**What is being asked:** Using the records below, quote only the span that opens with the line containing "ATOM 14 C CA" and closes with the line containing "ATOM 36 C C", exactly and inclusively.

----------

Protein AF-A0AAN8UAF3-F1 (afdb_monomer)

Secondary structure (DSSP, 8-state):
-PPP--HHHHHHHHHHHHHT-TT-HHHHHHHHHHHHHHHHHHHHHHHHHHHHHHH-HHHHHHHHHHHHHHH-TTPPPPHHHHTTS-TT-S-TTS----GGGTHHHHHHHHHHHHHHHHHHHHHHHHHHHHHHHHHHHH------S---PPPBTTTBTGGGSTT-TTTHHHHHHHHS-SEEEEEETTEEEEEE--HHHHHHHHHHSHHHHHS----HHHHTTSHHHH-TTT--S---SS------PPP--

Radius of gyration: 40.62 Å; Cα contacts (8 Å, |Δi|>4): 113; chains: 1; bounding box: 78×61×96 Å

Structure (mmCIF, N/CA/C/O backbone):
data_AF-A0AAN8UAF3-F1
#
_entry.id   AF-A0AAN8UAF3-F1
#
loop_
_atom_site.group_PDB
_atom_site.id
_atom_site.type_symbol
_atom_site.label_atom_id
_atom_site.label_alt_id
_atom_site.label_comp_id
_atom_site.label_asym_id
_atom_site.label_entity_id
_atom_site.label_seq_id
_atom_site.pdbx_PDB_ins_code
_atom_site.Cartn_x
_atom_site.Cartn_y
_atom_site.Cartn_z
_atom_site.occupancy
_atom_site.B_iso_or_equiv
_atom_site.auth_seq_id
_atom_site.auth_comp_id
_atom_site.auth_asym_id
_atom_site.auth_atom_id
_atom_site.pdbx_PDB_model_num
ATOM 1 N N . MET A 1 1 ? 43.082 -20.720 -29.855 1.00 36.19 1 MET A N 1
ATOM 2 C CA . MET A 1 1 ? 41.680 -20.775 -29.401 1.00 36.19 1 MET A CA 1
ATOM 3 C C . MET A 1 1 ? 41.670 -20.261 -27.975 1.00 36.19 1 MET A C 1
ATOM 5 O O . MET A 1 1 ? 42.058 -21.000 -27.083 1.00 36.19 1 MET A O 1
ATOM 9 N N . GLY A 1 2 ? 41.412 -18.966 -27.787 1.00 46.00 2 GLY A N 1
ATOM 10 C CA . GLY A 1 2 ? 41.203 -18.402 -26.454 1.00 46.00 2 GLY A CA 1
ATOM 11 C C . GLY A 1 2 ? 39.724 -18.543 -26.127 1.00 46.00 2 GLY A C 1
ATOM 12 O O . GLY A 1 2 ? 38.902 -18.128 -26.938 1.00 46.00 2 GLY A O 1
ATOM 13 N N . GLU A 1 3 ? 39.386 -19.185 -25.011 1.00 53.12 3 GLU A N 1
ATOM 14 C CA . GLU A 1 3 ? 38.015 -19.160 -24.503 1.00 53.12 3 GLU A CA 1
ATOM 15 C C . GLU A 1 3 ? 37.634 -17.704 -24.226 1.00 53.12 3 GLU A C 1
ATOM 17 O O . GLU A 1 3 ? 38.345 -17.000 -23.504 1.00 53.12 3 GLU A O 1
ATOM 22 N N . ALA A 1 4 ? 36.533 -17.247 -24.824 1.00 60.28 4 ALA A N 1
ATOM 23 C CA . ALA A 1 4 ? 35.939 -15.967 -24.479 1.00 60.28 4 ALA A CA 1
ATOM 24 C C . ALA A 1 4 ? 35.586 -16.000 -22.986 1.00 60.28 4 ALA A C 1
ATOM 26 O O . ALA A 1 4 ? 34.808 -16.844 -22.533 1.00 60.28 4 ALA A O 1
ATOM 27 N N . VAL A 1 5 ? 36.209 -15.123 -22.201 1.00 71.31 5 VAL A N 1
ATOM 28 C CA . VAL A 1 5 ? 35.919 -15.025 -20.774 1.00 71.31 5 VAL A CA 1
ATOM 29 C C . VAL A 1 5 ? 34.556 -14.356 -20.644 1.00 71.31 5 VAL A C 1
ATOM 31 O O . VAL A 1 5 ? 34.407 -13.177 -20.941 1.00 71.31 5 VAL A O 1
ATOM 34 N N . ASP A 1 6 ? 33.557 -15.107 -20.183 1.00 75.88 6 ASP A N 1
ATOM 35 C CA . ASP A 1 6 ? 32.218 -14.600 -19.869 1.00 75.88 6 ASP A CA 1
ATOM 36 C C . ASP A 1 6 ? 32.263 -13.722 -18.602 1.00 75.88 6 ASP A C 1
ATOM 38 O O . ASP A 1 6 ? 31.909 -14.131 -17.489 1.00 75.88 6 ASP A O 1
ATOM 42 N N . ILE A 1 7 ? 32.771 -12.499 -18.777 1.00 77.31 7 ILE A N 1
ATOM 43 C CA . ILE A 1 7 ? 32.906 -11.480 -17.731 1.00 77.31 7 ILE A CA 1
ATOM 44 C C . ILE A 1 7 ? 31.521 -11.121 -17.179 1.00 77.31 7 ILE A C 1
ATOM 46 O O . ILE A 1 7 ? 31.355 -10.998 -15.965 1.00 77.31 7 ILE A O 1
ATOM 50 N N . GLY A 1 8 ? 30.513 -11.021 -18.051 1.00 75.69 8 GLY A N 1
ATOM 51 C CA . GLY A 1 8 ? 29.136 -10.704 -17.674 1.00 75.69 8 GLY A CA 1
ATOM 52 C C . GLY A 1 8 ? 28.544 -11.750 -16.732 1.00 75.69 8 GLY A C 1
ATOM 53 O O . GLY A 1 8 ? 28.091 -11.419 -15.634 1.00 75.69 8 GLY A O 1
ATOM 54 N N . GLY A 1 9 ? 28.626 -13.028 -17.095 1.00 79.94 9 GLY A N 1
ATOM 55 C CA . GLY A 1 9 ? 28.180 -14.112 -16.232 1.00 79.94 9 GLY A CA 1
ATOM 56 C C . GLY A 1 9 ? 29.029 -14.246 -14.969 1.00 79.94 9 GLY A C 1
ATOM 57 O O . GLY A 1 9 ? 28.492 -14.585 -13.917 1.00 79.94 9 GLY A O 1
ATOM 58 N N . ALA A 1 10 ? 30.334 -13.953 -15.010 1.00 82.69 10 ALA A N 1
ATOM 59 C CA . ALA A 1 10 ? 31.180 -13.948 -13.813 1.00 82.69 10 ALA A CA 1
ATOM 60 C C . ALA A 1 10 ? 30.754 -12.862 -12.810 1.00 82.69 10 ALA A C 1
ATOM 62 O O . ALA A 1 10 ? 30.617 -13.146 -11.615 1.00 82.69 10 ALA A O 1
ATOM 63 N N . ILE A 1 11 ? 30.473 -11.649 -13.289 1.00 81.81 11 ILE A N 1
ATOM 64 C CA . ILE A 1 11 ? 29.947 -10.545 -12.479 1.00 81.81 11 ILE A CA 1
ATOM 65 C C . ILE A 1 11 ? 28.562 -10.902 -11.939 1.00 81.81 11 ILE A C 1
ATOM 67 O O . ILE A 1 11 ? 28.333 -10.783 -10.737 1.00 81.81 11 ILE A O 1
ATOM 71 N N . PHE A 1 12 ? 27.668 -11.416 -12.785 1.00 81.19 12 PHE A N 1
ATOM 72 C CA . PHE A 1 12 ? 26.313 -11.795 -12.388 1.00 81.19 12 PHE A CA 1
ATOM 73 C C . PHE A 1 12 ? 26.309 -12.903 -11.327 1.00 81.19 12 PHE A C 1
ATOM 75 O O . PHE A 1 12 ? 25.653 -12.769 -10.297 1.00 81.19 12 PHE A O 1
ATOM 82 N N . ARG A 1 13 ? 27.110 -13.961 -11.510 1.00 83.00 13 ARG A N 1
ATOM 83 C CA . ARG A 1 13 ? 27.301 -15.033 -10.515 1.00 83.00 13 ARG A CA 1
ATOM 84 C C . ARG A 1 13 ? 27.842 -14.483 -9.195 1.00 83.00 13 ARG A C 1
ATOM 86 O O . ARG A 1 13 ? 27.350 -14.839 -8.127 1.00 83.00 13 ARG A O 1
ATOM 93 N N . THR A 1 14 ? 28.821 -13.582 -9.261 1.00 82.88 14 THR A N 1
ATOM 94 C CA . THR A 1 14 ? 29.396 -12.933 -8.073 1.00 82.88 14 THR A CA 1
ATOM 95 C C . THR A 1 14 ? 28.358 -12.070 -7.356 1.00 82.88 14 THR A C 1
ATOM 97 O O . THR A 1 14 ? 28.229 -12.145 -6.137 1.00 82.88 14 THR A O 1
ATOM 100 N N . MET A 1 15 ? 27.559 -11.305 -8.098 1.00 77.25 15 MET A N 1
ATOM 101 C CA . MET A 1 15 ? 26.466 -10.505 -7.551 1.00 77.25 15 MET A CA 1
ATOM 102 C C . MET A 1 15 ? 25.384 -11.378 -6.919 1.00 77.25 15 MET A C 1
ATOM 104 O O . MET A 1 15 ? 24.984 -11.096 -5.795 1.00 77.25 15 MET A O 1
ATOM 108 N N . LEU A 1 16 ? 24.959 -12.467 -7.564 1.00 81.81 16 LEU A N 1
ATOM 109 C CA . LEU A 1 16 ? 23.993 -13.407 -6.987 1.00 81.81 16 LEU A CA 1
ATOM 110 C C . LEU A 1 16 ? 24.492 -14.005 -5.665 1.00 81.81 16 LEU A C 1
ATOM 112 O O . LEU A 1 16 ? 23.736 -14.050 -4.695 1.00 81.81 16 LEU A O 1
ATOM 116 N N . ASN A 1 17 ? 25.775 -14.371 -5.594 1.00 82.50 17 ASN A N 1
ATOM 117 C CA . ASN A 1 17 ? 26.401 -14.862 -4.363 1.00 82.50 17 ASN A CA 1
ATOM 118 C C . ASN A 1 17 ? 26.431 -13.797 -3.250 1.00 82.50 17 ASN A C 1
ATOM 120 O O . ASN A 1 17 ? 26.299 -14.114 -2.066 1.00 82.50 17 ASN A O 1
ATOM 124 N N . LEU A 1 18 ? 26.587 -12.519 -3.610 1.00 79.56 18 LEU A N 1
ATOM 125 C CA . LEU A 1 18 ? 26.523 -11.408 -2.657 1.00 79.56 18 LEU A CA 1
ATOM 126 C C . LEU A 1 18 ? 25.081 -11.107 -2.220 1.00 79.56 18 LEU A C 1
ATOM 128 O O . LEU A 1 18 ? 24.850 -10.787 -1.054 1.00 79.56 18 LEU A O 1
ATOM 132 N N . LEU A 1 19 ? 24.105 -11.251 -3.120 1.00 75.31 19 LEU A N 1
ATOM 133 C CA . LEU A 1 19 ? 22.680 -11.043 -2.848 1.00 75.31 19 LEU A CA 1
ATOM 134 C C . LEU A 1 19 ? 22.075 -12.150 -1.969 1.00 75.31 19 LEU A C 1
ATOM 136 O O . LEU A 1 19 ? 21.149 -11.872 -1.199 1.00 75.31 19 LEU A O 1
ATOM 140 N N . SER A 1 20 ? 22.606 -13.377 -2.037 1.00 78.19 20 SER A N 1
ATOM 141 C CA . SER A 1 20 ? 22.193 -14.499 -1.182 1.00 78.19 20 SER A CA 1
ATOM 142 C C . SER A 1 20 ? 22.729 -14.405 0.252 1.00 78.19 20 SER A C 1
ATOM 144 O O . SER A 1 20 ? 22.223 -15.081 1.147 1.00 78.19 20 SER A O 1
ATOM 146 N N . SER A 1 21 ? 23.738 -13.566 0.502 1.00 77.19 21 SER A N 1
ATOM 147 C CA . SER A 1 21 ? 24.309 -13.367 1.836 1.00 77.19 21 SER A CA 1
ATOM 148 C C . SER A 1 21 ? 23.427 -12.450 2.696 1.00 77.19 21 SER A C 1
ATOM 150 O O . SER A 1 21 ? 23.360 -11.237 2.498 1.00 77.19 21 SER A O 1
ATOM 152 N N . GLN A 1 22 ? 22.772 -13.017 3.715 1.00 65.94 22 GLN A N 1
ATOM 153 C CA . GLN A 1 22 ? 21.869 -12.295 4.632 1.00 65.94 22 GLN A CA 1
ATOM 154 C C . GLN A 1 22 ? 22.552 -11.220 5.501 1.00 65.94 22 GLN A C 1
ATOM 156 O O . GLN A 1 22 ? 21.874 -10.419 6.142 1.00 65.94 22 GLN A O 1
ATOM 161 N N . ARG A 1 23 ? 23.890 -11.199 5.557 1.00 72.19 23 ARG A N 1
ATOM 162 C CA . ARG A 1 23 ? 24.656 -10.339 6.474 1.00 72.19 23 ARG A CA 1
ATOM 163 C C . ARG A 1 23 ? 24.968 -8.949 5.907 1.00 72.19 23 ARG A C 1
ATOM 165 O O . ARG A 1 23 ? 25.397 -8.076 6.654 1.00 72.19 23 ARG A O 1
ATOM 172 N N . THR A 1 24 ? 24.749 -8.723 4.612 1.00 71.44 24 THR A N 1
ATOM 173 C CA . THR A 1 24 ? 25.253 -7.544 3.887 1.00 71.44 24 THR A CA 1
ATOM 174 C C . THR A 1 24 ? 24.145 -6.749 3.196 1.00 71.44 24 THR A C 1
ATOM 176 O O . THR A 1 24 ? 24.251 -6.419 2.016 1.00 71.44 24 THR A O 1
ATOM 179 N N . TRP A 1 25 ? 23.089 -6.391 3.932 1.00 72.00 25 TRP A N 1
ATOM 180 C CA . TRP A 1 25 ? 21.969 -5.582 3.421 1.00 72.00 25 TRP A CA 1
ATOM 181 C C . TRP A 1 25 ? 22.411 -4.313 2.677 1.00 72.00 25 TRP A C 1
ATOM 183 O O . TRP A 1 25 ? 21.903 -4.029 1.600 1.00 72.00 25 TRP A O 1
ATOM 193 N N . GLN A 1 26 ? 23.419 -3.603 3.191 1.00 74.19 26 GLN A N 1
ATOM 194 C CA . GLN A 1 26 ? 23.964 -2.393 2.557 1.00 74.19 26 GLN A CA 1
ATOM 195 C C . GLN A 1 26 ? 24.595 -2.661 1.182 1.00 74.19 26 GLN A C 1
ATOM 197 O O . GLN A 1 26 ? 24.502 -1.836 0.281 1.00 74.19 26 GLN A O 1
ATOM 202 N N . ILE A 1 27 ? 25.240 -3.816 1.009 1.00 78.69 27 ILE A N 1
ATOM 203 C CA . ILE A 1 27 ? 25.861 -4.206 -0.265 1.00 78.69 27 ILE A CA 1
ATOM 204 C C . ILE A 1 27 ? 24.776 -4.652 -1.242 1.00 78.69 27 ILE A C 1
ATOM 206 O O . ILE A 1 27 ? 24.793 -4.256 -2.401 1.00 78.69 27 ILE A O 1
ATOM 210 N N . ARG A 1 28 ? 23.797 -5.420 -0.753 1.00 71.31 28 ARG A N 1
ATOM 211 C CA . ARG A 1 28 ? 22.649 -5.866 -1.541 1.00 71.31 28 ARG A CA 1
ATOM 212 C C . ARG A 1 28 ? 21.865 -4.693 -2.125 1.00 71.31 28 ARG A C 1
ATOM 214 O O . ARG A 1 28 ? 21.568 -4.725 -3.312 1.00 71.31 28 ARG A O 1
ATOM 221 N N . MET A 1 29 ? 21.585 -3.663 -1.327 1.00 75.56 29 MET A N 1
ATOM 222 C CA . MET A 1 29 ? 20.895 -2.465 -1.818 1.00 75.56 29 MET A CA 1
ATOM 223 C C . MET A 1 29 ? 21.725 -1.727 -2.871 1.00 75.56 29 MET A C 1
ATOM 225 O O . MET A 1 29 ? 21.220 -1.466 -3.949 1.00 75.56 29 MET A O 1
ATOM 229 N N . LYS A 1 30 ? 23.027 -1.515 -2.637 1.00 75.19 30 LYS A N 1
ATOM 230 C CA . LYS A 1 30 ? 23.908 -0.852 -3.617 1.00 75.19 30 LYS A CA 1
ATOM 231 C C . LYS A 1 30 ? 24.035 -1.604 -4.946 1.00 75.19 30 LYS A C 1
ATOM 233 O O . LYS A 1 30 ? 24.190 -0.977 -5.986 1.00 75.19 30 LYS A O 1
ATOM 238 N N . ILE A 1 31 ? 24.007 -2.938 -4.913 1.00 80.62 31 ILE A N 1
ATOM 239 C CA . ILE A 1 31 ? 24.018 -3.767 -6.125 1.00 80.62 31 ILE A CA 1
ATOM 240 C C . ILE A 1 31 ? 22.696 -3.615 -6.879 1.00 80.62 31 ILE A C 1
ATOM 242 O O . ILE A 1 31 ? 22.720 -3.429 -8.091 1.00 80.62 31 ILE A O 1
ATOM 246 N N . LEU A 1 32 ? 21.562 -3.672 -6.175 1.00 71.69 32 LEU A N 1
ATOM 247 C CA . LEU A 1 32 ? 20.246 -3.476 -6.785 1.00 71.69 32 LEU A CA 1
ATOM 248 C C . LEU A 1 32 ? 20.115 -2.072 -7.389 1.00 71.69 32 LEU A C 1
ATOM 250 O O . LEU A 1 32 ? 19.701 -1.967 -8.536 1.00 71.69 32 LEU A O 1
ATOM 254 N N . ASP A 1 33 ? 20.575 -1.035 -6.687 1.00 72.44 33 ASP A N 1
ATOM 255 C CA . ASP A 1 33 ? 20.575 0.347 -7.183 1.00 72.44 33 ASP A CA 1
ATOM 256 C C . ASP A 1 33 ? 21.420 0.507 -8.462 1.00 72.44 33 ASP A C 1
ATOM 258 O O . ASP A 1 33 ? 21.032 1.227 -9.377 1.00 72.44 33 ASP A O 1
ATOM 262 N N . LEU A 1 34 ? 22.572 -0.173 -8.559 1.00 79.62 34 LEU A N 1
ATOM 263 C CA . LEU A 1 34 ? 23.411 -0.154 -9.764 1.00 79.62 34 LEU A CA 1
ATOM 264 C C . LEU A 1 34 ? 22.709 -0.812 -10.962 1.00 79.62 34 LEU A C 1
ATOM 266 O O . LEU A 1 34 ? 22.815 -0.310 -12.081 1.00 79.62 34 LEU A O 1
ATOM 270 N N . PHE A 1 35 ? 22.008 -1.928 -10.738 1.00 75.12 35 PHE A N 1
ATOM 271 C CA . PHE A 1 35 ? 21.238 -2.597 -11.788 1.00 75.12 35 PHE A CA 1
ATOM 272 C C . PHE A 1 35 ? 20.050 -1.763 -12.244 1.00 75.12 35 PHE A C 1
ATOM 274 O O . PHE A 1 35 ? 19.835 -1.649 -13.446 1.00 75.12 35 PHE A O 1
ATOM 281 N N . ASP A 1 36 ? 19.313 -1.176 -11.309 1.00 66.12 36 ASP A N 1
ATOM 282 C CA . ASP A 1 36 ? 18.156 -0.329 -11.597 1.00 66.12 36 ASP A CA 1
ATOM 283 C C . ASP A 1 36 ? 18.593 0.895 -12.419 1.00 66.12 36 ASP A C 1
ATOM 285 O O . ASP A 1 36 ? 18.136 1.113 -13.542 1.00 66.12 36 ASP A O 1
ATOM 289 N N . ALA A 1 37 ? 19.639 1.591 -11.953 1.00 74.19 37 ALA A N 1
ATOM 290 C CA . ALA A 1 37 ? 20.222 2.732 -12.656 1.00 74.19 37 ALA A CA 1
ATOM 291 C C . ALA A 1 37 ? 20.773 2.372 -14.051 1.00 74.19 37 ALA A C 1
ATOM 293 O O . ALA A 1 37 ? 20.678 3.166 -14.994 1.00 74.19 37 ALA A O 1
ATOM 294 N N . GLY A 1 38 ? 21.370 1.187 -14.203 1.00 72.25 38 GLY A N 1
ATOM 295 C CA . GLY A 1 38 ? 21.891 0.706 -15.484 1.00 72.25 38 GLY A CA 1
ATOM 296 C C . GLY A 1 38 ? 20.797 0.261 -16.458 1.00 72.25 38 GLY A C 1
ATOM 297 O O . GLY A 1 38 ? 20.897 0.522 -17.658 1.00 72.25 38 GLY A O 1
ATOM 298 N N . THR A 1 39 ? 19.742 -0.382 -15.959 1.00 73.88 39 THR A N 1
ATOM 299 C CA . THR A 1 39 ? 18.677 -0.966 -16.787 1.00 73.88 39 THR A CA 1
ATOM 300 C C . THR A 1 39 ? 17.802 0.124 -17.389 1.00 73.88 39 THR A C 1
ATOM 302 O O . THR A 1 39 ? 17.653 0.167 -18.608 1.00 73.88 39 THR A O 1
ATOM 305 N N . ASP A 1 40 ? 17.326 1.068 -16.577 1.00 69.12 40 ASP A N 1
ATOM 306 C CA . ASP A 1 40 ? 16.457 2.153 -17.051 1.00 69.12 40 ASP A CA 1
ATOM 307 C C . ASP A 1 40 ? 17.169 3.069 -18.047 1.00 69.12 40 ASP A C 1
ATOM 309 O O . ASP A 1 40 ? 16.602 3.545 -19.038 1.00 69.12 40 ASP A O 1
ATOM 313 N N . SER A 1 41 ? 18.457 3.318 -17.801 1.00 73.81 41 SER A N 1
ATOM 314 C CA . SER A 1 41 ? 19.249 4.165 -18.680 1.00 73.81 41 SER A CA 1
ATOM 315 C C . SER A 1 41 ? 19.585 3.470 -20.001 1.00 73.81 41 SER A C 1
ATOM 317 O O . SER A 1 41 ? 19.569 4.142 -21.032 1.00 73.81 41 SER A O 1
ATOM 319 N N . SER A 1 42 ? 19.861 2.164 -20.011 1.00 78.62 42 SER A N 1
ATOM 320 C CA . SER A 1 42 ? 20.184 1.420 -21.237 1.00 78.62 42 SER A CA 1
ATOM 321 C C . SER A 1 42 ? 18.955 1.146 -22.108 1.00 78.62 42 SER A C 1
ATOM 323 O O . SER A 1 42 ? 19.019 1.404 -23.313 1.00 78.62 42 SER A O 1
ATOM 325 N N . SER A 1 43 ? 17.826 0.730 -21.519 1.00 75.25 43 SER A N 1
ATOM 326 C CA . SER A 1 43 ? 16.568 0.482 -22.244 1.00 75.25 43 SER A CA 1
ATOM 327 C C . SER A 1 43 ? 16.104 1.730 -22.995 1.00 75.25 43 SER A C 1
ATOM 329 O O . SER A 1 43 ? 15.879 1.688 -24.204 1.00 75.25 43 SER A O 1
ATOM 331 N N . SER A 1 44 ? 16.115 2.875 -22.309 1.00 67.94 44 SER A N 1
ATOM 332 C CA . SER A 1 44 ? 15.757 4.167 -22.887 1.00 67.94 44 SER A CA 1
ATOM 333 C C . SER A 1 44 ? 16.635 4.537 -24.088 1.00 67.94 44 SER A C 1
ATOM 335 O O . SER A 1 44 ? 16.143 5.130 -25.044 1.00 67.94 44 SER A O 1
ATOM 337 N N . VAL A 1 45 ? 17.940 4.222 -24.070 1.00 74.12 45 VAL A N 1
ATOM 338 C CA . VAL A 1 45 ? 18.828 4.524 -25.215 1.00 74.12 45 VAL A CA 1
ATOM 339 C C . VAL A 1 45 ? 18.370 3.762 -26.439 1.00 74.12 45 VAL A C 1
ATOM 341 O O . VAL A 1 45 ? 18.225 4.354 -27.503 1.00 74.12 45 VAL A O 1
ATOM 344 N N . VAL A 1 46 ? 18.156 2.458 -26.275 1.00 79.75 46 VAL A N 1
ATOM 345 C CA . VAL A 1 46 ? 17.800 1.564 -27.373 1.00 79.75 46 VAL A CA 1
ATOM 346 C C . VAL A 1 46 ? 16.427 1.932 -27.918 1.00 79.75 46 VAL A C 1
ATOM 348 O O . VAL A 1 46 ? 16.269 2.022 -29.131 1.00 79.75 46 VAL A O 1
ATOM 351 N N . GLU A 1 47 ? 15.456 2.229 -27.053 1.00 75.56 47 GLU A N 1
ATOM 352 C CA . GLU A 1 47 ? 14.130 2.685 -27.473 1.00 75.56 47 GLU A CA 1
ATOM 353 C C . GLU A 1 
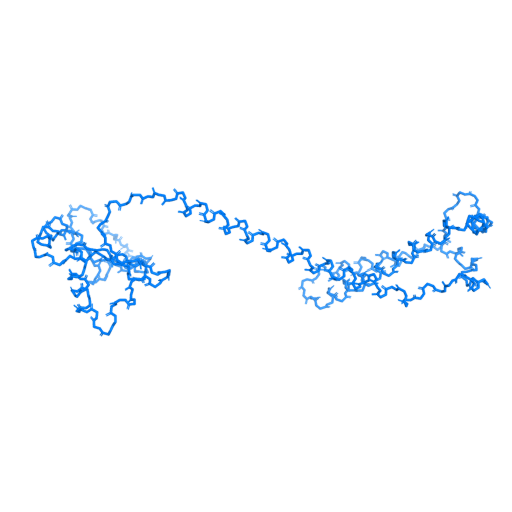47 ? 14.205 3.976 -28.294 1.00 75.56 47 GLU A C 1
ATOM 355 O O . GLU A 1 47 ? 13.678 4.044 -29.406 1.00 75.56 47 GLU A O 1
ATOM 360 N N . TRP A 1 48 ? 14.909 4.996 -27.798 1.00 75.38 48 TRP A N 1
ATOM 361 C CA . TRP A 1 48 ? 15.049 6.254 -28.527 1.00 75.38 48 TRP A CA 1
ATOM 362 C C . TRP A 1 48 ? 15.832 6.084 -29.830 1.00 75.38 48 TRP A C 1
ATOM 364 O O . TRP A 1 48 ? 15.378 6.574 -30.864 1.00 75.38 48 TRP A O 1
ATOM 374 N N . ALA A 1 49 ? 16.938 5.339 -29.812 1.00 78.50 49 ALA A N 1
ATOM 375 C CA . ALA A 1 49 ? 17.712 5.021 -31.009 1.00 78.50 49 ALA A CA 1
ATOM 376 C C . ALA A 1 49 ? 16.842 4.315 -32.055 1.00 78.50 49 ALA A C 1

----------

**Exercise solution:**
ATOM 14 C CA . GLU A 1 3 ? 38.015 -19.160 -24.503 1.00 53.12 3 GLU A CA 1
ATOM 15 C C . GLU A 1 3 ? 37.634 -17.704 -24.226 1.00 53.12 3 GLU A C 1
ATOM 17 O O . GLU A 1 3 ? 38.345 -17.000 -23.504 1.00 53.12 3 GLU A O 1
ATOM 22 N N . ALA A 1 4 ? 36.533 -17.247 -24.824 1.00 60.28 4 ALA A N 1
ATOM 23 C CA . ALA A 1 4 ? 35.939 -15.967 -24.479 1.00 60.28 4 ALA A CA 1
ATOM 24 C C . ALA A 1 4 ? 35.586 -16.000 -22.986 1.00 60.28 4 ALA A C 1
ATOM 26 O O . ALA A 1 4 ? 34.808 -16.844 -22.533 1.00 60.28 4 ALA A O 1
ATOM 27 N N . VAL A 1 5 ? 36.209 -15.123 -22.201 1.00 71.31 5 VAL A N 1
ATOM 28 C CA . VAL A 1 5 ? 35.919 -15.025 -20.774 1.00 71.31 5 VAL A CA 1
ATOM 29 C C . VAL A 1 5 ? 34.556 -14.356 -20.644 1.00 71.31 5 VAL A C 1
ATOM 31 O O . VAL A 1 5 ? 34.407 -13.177 -20.941 1.00 71.31 5 VAL A O 1
ATOM 34 N N . ASP A 1 6 ? 33.557 -15.107 -20.183 1.00 75.88 6 ASP A N 1
ATOM 35 C CA . ASP A 1 6 ? 32.218 -14.600 -19.869 1.00 75.88 6 ASP A CA 1
ATOM 36 C C . ASP A 1 6 ? 32.263 -13.722 -18.602 1.00 75.88 6 ASP A C 1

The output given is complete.